# my eldar apocalypse force



## Rag D Mezzegis (Jul 22, 2009)

hello. it has been a while since i posted something here...
So to renew my posting habit. here are some of my apocalypse forces..
for more eldar pictures go to my blog on another site 
http://www.gwhobby.net/forum/index.php?topic=3673.0





































































just a few foto's..
comments are welcome


----------



## HorusReborn (Nov 19, 2008)

wow, a Forge World fan for sure! Looks menacing man!


----------



## piemaster (Oct 9, 2009)

Well, that is a lot of FW fo sho. A nicely painted army. I like the Avatar and the blue worls quite well.

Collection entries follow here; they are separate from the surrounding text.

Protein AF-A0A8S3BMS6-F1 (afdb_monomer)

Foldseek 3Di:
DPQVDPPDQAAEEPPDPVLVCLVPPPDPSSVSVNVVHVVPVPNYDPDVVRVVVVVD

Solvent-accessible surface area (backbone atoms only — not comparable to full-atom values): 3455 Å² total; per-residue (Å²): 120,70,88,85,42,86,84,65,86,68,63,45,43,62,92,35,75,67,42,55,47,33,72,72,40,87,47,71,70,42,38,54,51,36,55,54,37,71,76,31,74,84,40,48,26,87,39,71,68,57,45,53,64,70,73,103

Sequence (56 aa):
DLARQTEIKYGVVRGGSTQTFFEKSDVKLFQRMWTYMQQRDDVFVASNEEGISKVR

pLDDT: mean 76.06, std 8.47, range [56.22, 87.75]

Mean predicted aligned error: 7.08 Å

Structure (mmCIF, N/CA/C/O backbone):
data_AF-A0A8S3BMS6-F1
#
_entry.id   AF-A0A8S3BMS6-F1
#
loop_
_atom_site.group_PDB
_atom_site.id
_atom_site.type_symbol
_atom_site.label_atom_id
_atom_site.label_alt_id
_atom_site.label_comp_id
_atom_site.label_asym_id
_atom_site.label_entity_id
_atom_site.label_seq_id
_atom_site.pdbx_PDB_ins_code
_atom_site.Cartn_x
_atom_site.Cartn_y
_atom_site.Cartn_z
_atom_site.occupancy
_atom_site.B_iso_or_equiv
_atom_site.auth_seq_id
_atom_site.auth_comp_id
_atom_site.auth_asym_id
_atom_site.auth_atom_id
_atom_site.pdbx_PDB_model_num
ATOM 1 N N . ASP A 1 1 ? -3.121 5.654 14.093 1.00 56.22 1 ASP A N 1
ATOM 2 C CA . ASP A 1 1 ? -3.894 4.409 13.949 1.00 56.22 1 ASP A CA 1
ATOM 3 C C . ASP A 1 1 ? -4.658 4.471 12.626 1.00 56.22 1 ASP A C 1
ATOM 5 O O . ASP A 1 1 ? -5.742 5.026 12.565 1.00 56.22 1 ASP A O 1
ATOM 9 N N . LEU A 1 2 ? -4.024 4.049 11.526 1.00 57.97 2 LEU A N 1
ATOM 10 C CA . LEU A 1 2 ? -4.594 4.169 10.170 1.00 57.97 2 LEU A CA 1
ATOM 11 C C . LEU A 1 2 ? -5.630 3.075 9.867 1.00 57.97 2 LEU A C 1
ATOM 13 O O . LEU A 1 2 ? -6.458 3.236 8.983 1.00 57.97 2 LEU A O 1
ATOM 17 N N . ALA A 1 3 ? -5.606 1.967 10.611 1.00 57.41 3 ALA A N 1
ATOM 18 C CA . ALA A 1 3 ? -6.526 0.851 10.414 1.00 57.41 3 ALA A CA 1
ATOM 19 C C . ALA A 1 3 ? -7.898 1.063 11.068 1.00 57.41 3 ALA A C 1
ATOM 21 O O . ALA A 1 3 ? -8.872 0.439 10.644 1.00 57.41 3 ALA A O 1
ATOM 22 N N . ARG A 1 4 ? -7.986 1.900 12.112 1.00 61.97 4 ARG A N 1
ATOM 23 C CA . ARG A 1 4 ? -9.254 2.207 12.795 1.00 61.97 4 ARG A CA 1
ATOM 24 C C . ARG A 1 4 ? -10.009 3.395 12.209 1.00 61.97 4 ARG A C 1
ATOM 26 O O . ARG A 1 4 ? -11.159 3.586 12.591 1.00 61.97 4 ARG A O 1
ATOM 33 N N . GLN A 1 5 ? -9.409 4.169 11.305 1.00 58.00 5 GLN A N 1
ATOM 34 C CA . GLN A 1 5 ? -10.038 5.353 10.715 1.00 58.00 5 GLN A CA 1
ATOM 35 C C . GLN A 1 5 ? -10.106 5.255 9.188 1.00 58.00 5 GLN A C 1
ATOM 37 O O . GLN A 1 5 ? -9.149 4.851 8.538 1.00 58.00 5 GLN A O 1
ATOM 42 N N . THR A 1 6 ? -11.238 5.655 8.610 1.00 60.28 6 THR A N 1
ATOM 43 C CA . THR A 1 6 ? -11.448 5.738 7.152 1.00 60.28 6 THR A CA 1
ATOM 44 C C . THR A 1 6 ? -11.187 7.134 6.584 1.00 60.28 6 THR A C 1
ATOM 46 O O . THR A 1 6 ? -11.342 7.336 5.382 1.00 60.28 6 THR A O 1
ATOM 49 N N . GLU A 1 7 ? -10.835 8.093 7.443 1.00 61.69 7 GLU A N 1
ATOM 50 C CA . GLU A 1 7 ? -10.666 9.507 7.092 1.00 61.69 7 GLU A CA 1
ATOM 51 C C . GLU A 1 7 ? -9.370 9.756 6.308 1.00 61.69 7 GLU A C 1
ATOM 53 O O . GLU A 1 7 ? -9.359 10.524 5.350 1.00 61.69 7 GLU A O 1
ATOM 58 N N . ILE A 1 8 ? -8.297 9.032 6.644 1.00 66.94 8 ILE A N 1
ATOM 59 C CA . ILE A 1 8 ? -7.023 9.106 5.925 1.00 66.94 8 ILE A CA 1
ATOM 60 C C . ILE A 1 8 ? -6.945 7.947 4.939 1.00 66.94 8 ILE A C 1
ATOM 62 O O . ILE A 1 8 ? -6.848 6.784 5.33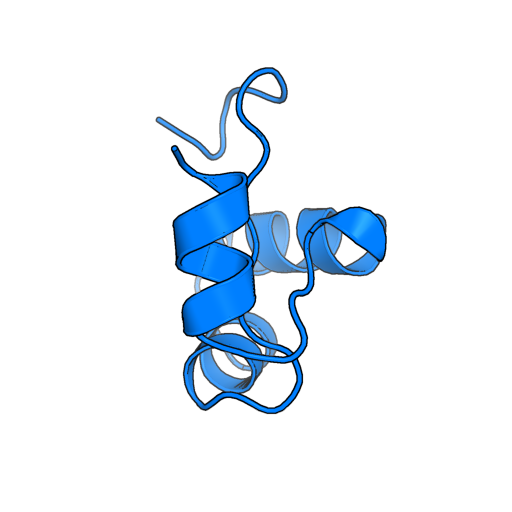4 1.00 66.94 8 ILE A O 1
ATOM 66 N N . LYS A 1 9 ? -6.968 8.274 3.647 1.00 68.19 9 LYS A N 1
ATOM 67 C CA . LYS A 1 9 ? -6.717 7.310 2.575 1.00 68.19 9 LYS A CA 1
ATOM 68 C C . LYS A 1 9 ? -5.245 6.891 2.598 1.00 68.19 9 LYS A C 1
ATOM 70 O O . LYS A 1 9 ? -4.360 7.734 2.707 1.00 68.19 9 LYS A O 1
ATOM 75 N N . TYR A 1 10 ? -4.986 5.596 2.465 1.00 74.44 10 TYR A N 1
ATOM 76 C CA . TYR A 1 10 ? -3.645 5.031 2.346 1.00 74.44 10 TYR A CA 1
ATOM 77 C C . TYR A 1 10 ? -3.633 3.978 1.240 1.00 74.44 10 TYR A C 1
ATOM 79 O O . TYR A 1 10 ? -4.641 3.319 0.983 1.00 74.44 10 TYR A O 1
ATOM 87 N N . GLY A 1 11 ? -2.489 3.832 0.583 1.00 78.81 11 GLY A N 1
ATOM 88 C CA . GLY A 1 11 ? -2.342 2.962 -0.572 1.00 78.81 11 GLY A CA 1
ATOM 89 C C . GLY A 1 11 ? -0.889 2.639 -0.863 1.00 78.81 11 GLY A C 1
ATOM 90 O O . GLY A 1 11 ? 0.013 3.040 -0.126 1.00 78.81 11 GLY A O 1
ATOM 91 N N . VAL A 1 12 ? -0.675 1.872 -1.925 1.00 80.81 12 VAL A N 1
ATOM 92 C CA . VAL A 1 12 ? 0.638 1.352 -2.317 1.00 80.81 12 VAL A CA 1
ATOM 93 C C . VAL A 1 12 ? 0.846 1.513 -3.817 1.00 80.81 12 VAL A C 1
ATOM 95 O O . VAL A 1 12 ? -0.106 1.643 -4.585 1.00 80.81 12 VAL A O 1
ATOM 98 N N . VAL A 1 13 ? 2.103 1.482 -4.245 1.00 79.56 13 VAL A N 1
ATOM 99 C CA . VAL A 1 13 ? 2.452 1.504 -5.669 1.00 79.56 13 VAL A CA 1
ATOM 100 C C . VAL A 1 13 ? 2.012 0.194 -6.324 1.00 79.56 13 VAL A C 1
ATOM 102 O O . VAL A 1 13 ? 2.320 -0.893 -5.819 1.00 79.56 13 VAL A O 1
ATOM 105 N N . ARG A 1 14 ? 1.297 0.291 -7.451 1.00 75.75 14 ARG A N 1
ATOM 106 C CA . ARG A 1 14 ? 0.852 -0.866 -8.239 1.00 75.75 14 ARG A CA 1
ATOM 107 C C . ARG A 1 14 ? 2.074 -1.596 -8.808 1.00 75.75 14 ARG A C 1
ATOM 109 O O . ARG A 1 14 ? 2.932 -0.984 -9.431 1.00 75.75 14 ARG A O 1
ATOM 116 N N . GLY A 1 15 ? 2.157 -2.904 -8.585 1.00 77.12 15 GLY A N 1
ATOM 117 C CA . GLY A 1 15 ? 3.282 -3.750 -8.996 1.00 77.12 15 GLY A CA 1
ATOM 118 C C . GLY A 1 15 ? 4.515 -3.667 -8.087 1.00 77.12 15 GLY A C 1
ATOM 119 O O . GLY A 1 15 ? 5.548 -4.244 -8.418 1.00 77.12 15 GLY A O 1
ATOM 120 N N . GLY A 1 16 ? 4.440 -2.963 -6.951 1.00 78.88 16 GLY A N 1
ATOM 121 C CA . GLY A 1 16 ? 5.551 -2.841 -6.006 1.00 78.88 16 GLY A CA 1
ATOM 122 C C . GLY A 1 16 ? 5.702 -4.040 -5.060 1.00 78.88 16 GLY A C 1
ATOM 123 O O . GLY A 1 16 ? 4.747 -4.763 -4.765 1.00 78.88 16 GLY A O 1
ATOM 124 N N . SER A 1 17 ? 6.897 -4.200 -4.484 1.00 80.38 17 SER A N 1
ATOM 125 C CA . SER A 1 17 ? 7.167 -5.197 -3.431 1.00 80.38 17 SER A CA 1
ATOM 126 C C . SER A 1 17 ? 6.258 -5.016 -2.208 1.00 80.38 17 SER A C 1
ATOM 128 O O . SER A 1 17 ? 5.828 -5.994 -1.598 1.00 80.38 17 SER A O 1
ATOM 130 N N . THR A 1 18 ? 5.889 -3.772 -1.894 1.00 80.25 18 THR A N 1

How many points you runnin'?


----------



## Rag D Mezzegis (Jul 22, 2009)

about 10.000 points painted eldar.. 1000 unpainted.


----------



## scubamansam (Aug 15, 2009)

10k PAINTED!!!!!!!!!!!!!!!!!!!!!!!!
i think you may be my new hero


----------



## shaantitus (Aug 3, 2009)

Holy shit. THat is a crapload of stuff to have painted. Nice work.


----------



## WarlordKaptainGrishnak (Dec 23, 2008)

Very impressive I must say. +rep fo show. like to see more of that 1k you have left soon, keep it up :good:

Grish


----------



## Rag D Mezzegis (Jul 22, 2009)

i am playing another apocalypse battle tomorrow, and since i had to unpack my army, i made a picture.

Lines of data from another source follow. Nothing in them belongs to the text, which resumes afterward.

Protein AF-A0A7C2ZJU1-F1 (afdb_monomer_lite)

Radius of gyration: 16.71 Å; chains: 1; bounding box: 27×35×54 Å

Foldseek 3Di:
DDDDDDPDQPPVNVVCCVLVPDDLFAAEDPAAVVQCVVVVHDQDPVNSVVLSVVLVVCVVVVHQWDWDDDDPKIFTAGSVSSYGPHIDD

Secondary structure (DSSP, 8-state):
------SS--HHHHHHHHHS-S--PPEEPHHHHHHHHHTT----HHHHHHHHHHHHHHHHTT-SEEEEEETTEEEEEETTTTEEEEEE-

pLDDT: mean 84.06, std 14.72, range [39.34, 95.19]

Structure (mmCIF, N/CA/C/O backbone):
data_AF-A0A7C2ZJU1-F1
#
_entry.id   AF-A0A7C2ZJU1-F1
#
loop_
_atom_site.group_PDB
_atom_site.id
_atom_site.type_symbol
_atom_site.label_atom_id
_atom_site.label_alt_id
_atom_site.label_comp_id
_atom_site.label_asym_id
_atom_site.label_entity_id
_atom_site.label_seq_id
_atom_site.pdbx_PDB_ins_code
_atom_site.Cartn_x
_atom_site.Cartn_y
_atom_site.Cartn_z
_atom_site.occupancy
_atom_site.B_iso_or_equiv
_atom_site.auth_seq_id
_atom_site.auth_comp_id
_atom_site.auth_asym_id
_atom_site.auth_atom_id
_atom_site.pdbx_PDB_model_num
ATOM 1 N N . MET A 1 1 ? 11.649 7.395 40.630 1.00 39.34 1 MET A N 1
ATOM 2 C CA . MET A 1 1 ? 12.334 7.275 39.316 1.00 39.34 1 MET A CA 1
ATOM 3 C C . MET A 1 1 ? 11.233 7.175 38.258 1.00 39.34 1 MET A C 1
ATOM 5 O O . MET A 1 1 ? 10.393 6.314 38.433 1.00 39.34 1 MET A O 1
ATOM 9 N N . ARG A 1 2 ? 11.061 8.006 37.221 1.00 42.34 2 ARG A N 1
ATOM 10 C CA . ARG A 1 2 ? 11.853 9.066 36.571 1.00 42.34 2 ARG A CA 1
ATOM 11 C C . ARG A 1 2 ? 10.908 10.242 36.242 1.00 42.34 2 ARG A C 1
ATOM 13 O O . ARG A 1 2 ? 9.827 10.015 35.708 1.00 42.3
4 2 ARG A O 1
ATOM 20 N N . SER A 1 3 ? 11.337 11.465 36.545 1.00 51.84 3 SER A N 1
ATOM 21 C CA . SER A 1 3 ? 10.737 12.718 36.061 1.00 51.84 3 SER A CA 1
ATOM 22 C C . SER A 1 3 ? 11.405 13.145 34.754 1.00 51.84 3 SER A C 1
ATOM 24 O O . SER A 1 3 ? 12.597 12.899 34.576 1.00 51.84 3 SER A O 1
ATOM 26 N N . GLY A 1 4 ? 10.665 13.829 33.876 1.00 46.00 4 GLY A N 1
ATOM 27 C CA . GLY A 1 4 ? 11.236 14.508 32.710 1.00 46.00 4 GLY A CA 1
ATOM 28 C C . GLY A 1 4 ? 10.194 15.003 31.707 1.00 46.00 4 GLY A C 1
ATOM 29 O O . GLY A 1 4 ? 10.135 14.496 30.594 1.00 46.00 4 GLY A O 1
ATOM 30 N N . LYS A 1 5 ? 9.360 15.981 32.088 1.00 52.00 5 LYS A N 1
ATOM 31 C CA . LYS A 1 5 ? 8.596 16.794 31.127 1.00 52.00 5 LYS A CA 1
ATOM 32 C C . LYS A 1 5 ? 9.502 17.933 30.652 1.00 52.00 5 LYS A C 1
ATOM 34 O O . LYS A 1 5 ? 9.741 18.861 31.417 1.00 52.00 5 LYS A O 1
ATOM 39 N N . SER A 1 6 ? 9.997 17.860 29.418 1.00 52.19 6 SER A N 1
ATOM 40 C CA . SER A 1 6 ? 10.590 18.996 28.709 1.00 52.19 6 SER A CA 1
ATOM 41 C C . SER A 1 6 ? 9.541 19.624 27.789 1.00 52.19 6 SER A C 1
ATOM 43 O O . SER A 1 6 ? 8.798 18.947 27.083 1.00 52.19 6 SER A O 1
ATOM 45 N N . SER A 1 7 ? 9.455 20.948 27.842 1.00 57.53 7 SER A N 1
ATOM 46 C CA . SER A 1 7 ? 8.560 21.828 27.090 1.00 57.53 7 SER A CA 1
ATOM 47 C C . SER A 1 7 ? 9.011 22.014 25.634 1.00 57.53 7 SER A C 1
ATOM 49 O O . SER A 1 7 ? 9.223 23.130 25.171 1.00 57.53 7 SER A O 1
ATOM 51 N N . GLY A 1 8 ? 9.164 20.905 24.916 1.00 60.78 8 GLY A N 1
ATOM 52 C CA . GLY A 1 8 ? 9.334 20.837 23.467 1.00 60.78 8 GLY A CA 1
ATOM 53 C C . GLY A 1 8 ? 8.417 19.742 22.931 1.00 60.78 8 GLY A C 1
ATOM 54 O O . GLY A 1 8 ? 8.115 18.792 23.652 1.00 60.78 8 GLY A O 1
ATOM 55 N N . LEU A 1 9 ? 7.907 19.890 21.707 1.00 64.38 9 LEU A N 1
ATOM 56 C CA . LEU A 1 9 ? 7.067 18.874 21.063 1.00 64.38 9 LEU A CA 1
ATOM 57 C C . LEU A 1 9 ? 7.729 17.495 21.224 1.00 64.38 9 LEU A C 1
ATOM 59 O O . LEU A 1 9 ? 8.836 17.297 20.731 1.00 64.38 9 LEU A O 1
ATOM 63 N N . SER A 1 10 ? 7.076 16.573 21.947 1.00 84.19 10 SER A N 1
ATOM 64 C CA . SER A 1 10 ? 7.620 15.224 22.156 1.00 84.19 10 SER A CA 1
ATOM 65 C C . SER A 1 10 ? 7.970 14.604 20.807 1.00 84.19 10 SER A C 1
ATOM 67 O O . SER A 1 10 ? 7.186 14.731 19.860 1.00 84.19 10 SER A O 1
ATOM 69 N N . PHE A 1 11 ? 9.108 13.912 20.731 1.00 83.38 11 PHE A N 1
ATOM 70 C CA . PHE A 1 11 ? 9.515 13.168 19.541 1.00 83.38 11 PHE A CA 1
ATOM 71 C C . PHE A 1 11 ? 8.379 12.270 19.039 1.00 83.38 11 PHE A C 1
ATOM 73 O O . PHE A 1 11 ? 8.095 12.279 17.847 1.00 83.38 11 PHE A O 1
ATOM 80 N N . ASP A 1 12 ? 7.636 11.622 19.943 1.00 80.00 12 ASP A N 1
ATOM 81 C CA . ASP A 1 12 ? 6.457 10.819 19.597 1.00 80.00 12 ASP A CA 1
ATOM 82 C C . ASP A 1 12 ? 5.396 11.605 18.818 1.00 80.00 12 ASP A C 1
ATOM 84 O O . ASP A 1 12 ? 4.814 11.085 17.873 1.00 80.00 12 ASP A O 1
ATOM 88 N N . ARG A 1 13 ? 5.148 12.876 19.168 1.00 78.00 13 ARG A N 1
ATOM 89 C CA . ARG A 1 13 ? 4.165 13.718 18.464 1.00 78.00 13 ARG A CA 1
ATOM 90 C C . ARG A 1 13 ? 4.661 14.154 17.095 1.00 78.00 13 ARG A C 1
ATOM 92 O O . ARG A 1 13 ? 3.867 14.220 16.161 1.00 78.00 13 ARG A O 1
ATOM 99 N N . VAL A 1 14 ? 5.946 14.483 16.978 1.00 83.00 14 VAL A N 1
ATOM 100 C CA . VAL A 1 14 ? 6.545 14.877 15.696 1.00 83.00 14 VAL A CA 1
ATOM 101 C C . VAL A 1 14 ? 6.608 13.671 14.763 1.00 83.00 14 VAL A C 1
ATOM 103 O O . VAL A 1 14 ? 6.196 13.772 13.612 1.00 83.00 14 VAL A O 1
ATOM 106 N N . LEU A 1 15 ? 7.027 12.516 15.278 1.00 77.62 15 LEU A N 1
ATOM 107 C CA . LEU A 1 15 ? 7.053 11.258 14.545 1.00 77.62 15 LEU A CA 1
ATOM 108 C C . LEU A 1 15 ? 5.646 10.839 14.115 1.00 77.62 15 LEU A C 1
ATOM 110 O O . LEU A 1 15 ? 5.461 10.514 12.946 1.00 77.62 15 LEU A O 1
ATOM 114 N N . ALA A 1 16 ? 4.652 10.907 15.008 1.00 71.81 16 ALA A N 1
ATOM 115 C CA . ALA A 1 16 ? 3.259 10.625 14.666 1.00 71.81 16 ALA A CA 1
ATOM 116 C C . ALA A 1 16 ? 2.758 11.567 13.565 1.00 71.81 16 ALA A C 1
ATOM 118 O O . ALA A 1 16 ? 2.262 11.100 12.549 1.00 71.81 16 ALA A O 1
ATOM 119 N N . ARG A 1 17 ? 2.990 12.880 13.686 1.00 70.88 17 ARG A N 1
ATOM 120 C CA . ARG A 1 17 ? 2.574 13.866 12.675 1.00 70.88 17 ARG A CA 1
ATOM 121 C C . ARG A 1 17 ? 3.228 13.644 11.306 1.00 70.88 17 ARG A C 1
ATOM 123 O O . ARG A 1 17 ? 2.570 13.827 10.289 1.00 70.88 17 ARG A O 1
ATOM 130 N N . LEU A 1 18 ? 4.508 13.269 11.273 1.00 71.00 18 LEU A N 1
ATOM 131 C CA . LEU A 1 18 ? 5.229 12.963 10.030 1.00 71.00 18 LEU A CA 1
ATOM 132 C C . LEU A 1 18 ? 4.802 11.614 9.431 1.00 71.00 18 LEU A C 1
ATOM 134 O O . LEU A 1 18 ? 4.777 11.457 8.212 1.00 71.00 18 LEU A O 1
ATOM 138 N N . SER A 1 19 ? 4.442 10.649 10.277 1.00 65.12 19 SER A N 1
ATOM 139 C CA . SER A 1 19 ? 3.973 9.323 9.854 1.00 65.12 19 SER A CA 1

guessing on the picture is about 9000 points.

u can really see the size difference between the phantom and the revenant 










i have the tribal lines on every skimmer now (the picture in the first post were all wip, but i did not have a picture of them complete.. )









for the entire picture collection(not a blog) can always look at the photobucket account.
name is Ragdmezzegis


----------



## bitsandkits (Mar 18, 2008)

now that is a serious amount of eldar +rep for awesomeness


----------



## Tossidin (Dec 10, 2008)

Wow awesome! :shok:


----------



## Barnster (Feb 11, 2010)

Yellow so much yellow. 

How did you get a good mix?


----------



## jams (Sep 19, 2009)

fuck me! that is a bucketload of superheavy goodness. i love the void spinner conversion too. where did you get the 2nd scorpion turret from?

+Rep for you sir!


----------



## Rag D Mezzegis (Jul 22, 2009)

Yellow color = first good basecoat white, then sunburst yellow and a wash of grephonne = finished... quite eazy.


the turret = well.. the scorpion turret that came with the model was broken so i called forgeworld and they replaced it. Then i fixed the first one while converting it to the voidspinner turret. so now i can opt a voidspinner or scorpion

btw thx u all for the bucketloads of rep


----------



## Razagel (Aug 24, 2008)

Seen them in real life couple of times but the group photo still amazes me !!
Looking forward to next Apocalypse battle !!!!


----------



## Horacus (Oct 5, 2009)

This is epic man. And in yellow...you're my hero.


----------



## The Sullen One (Nov 9, 2008)

Great models there mate.


----------



## Arbite (Jan 1, 2010)

I see some Dark Eldar hiding behind your moniter, ready to ambush their weak cousins.:security:

All in all, a freaking awesome effort man.


----------



## Rag D Mezzegis (Jul 22, 2009)

hehe,.. the dark eldar were a little project of mine to give me a little change of pace.
was painting yellow continously and went a little mad, so in came purple darkeldar.

i only did 2 raiders. and the weapons were not even attached yet ( still aren't )

if u follow the link in my 1st post u will see how they are painted... but i never finished them, and well.. dumped them behind my monitor...

altough they now reside in my kitchen...
where they will be next week, i have no idea

again thx for all the rep and reactions..


----------



## The Wraithlord (Jan 1, 2007)

That is a very sweet army, nice looking with a shitload of FW stuff to make it even better. Oh and not to mention freaking HUGE!!! Very cool man.


----------



## Rag D Mezzegis (Jul 22, 2009)

heya all..

started with some extra painting projects to detail my current army

all my skimmer windows are basic black.. want to give them some color.


these 4 ar e the first of many canopies to be painted.

like to hear ur opinion about them.


----------



## wolflordcole (Jun 13, 2010)

that must cost millions:shok:


----------